Work to be completed:
Both the line with "ATOM 20 C C" and the line with "ATOM 33 C CA" in the records below must appear in the output, along with every line between them, exactly and with nothing added.

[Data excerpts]
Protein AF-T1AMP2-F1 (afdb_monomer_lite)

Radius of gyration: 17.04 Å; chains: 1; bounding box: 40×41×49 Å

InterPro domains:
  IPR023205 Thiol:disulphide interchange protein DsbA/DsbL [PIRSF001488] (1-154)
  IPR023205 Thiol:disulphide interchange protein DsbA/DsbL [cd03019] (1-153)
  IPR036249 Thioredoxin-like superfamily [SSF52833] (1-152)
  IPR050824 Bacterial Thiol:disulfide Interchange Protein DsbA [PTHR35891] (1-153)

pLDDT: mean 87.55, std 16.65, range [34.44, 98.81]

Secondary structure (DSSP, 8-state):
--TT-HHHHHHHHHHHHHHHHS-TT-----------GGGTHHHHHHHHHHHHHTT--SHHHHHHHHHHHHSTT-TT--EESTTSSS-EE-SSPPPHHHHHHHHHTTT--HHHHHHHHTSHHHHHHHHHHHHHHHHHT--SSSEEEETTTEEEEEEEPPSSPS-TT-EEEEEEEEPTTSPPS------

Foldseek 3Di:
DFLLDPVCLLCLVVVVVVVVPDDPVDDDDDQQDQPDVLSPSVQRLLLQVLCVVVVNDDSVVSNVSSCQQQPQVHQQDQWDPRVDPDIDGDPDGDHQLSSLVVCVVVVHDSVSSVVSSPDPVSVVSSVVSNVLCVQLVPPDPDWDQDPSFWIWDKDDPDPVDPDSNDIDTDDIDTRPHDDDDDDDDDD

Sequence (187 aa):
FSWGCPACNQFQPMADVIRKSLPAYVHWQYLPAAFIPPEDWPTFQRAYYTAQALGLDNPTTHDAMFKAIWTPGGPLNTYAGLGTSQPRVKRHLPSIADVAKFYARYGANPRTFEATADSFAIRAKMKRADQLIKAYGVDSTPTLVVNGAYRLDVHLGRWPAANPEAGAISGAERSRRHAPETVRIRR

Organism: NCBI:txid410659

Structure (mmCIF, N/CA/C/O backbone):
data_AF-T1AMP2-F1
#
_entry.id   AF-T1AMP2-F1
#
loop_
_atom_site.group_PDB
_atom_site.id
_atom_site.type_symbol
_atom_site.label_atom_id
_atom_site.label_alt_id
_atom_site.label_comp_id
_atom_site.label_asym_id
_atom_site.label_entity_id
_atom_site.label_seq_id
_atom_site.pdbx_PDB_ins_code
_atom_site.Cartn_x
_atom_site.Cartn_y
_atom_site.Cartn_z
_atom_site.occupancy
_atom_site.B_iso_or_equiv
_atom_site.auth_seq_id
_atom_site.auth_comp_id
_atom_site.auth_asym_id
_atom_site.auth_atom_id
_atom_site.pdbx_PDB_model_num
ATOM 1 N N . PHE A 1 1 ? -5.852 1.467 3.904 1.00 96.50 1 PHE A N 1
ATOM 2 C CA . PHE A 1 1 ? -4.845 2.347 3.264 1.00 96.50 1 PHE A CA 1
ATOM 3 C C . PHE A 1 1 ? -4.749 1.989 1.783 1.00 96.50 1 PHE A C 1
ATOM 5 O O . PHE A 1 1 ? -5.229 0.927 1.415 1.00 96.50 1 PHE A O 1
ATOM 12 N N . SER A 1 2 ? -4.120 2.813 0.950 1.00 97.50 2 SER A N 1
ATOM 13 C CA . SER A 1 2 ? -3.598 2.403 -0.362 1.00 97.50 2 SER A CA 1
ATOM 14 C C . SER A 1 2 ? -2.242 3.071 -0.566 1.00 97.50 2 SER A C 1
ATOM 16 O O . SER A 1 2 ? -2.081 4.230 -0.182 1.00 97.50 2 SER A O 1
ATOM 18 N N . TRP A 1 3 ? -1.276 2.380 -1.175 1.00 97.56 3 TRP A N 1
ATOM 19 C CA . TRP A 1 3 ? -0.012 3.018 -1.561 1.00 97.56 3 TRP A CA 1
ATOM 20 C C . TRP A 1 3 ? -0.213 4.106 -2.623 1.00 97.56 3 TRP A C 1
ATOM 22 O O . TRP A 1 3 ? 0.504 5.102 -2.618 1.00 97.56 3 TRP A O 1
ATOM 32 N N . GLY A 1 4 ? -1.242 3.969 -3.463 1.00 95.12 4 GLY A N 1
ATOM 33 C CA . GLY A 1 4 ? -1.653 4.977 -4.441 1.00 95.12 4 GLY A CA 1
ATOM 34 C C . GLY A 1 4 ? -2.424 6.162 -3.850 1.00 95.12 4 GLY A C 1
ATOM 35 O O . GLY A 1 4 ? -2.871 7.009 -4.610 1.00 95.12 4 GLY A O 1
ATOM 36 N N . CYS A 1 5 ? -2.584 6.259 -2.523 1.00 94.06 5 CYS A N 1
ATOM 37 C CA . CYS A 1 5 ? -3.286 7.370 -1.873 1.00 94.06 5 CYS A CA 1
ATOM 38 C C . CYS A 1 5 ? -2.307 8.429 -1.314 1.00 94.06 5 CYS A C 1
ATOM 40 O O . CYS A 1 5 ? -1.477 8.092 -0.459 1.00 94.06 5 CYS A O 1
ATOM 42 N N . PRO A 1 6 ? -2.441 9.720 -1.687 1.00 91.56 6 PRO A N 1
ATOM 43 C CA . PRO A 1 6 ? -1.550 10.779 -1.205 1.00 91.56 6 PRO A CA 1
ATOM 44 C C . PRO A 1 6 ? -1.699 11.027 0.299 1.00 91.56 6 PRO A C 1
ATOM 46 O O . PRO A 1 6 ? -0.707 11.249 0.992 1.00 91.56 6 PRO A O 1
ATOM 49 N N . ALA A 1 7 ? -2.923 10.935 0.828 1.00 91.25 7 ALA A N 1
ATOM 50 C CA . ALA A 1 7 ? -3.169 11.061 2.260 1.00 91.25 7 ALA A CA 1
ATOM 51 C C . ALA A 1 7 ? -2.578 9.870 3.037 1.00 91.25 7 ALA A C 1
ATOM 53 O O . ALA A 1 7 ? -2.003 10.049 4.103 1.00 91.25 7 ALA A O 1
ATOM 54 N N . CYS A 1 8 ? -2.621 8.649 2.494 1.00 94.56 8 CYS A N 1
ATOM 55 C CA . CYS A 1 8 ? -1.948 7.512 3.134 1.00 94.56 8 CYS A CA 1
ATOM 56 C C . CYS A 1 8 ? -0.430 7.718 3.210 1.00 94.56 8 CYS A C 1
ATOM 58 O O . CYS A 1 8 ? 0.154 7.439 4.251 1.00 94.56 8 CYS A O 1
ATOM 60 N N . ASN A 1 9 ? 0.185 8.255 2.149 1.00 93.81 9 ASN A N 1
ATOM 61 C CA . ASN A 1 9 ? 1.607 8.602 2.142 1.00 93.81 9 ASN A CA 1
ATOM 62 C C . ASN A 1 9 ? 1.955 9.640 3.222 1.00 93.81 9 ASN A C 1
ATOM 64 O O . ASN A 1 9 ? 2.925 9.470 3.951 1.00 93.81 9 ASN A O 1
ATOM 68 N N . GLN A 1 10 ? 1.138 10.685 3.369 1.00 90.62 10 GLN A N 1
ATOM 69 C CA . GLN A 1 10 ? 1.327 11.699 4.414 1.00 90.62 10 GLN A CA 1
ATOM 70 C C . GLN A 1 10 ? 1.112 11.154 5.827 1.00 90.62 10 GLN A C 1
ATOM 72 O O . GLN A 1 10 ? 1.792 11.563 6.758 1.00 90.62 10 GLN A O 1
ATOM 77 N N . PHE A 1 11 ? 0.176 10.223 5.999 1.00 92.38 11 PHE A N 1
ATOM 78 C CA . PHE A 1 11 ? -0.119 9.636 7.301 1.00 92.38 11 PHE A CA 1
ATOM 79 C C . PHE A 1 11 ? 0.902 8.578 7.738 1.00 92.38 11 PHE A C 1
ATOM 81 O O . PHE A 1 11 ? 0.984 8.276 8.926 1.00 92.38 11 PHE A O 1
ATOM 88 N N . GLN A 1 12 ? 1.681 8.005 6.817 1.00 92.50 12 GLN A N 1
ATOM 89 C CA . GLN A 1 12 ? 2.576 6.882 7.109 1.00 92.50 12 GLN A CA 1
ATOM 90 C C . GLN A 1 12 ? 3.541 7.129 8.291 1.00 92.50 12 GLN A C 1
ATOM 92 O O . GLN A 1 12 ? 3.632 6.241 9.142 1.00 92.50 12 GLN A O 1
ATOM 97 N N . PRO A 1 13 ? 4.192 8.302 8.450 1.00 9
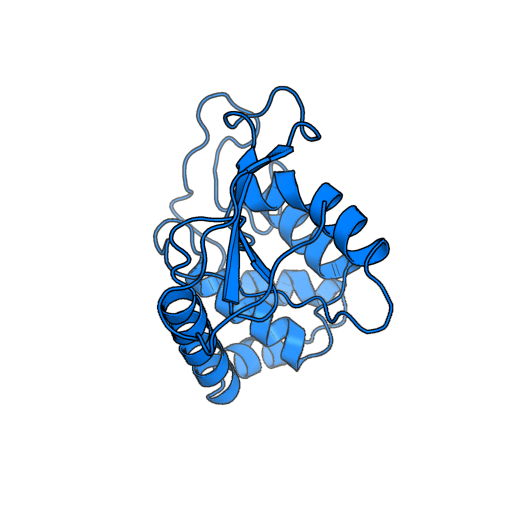1.75 13 PRO A N 1
ATOM 98 C CA . PRO A 1 13 ? 5.026 8.570 9.625 1.00 91.75 13 PRO A CA 1
ATOM 99 C C . PRO A 1 13 ? 4.251 8.480 10.948 1.00 91.75 13 PRO A C 1
ATOM 101 O O . PRO A 1 13 ? 4.721 7.869 11.907 1.00 91.75 13 PRO A O 1
ATOM 104 N N . MET A 1 14 ? 3.029 9.022 10.990 1.00 90.81 14 MET A N 1
ATOM 105 C CA . MET A 1 14 ? 2.147 8.930 12.158 1.00 90.81 14 MET A CA 1
ATOM 106 C C . MET A 1 14 ? 1.685 7.488 12.396 1.00 90.81 14 MET A C 1
ATOM 108 O O . MET A 1 14 ? 1.663 7.026 13.535 1.00 90.81 14 MET A O 1
ATOM 112 N N . ALA A 1 15 ? 1.366 6.747 11.331 1.00 92.19 15 ALA A N 1
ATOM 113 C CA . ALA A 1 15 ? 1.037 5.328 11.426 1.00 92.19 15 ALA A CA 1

Written solution:
ATOM 20 C C . TRP A 1 3 ? -0.213 4.106 -2.623 1.00 97.56 3 TRP A C 1
ATOM 22 O O . TRP A 1 3 ? 0.504 5.102 -2.618 1.00 97.56 3 TRP A O 1
ATOM 32 N N . GLY A 1 4 ? -1.242 3.969 -3.463 1.00 95.12 4 GLY A N 1
ATOM 33 C CA . GLY A 1 4 ? -1.653 4.977 -4.441 1.00 95.12 4 GLY A CA 1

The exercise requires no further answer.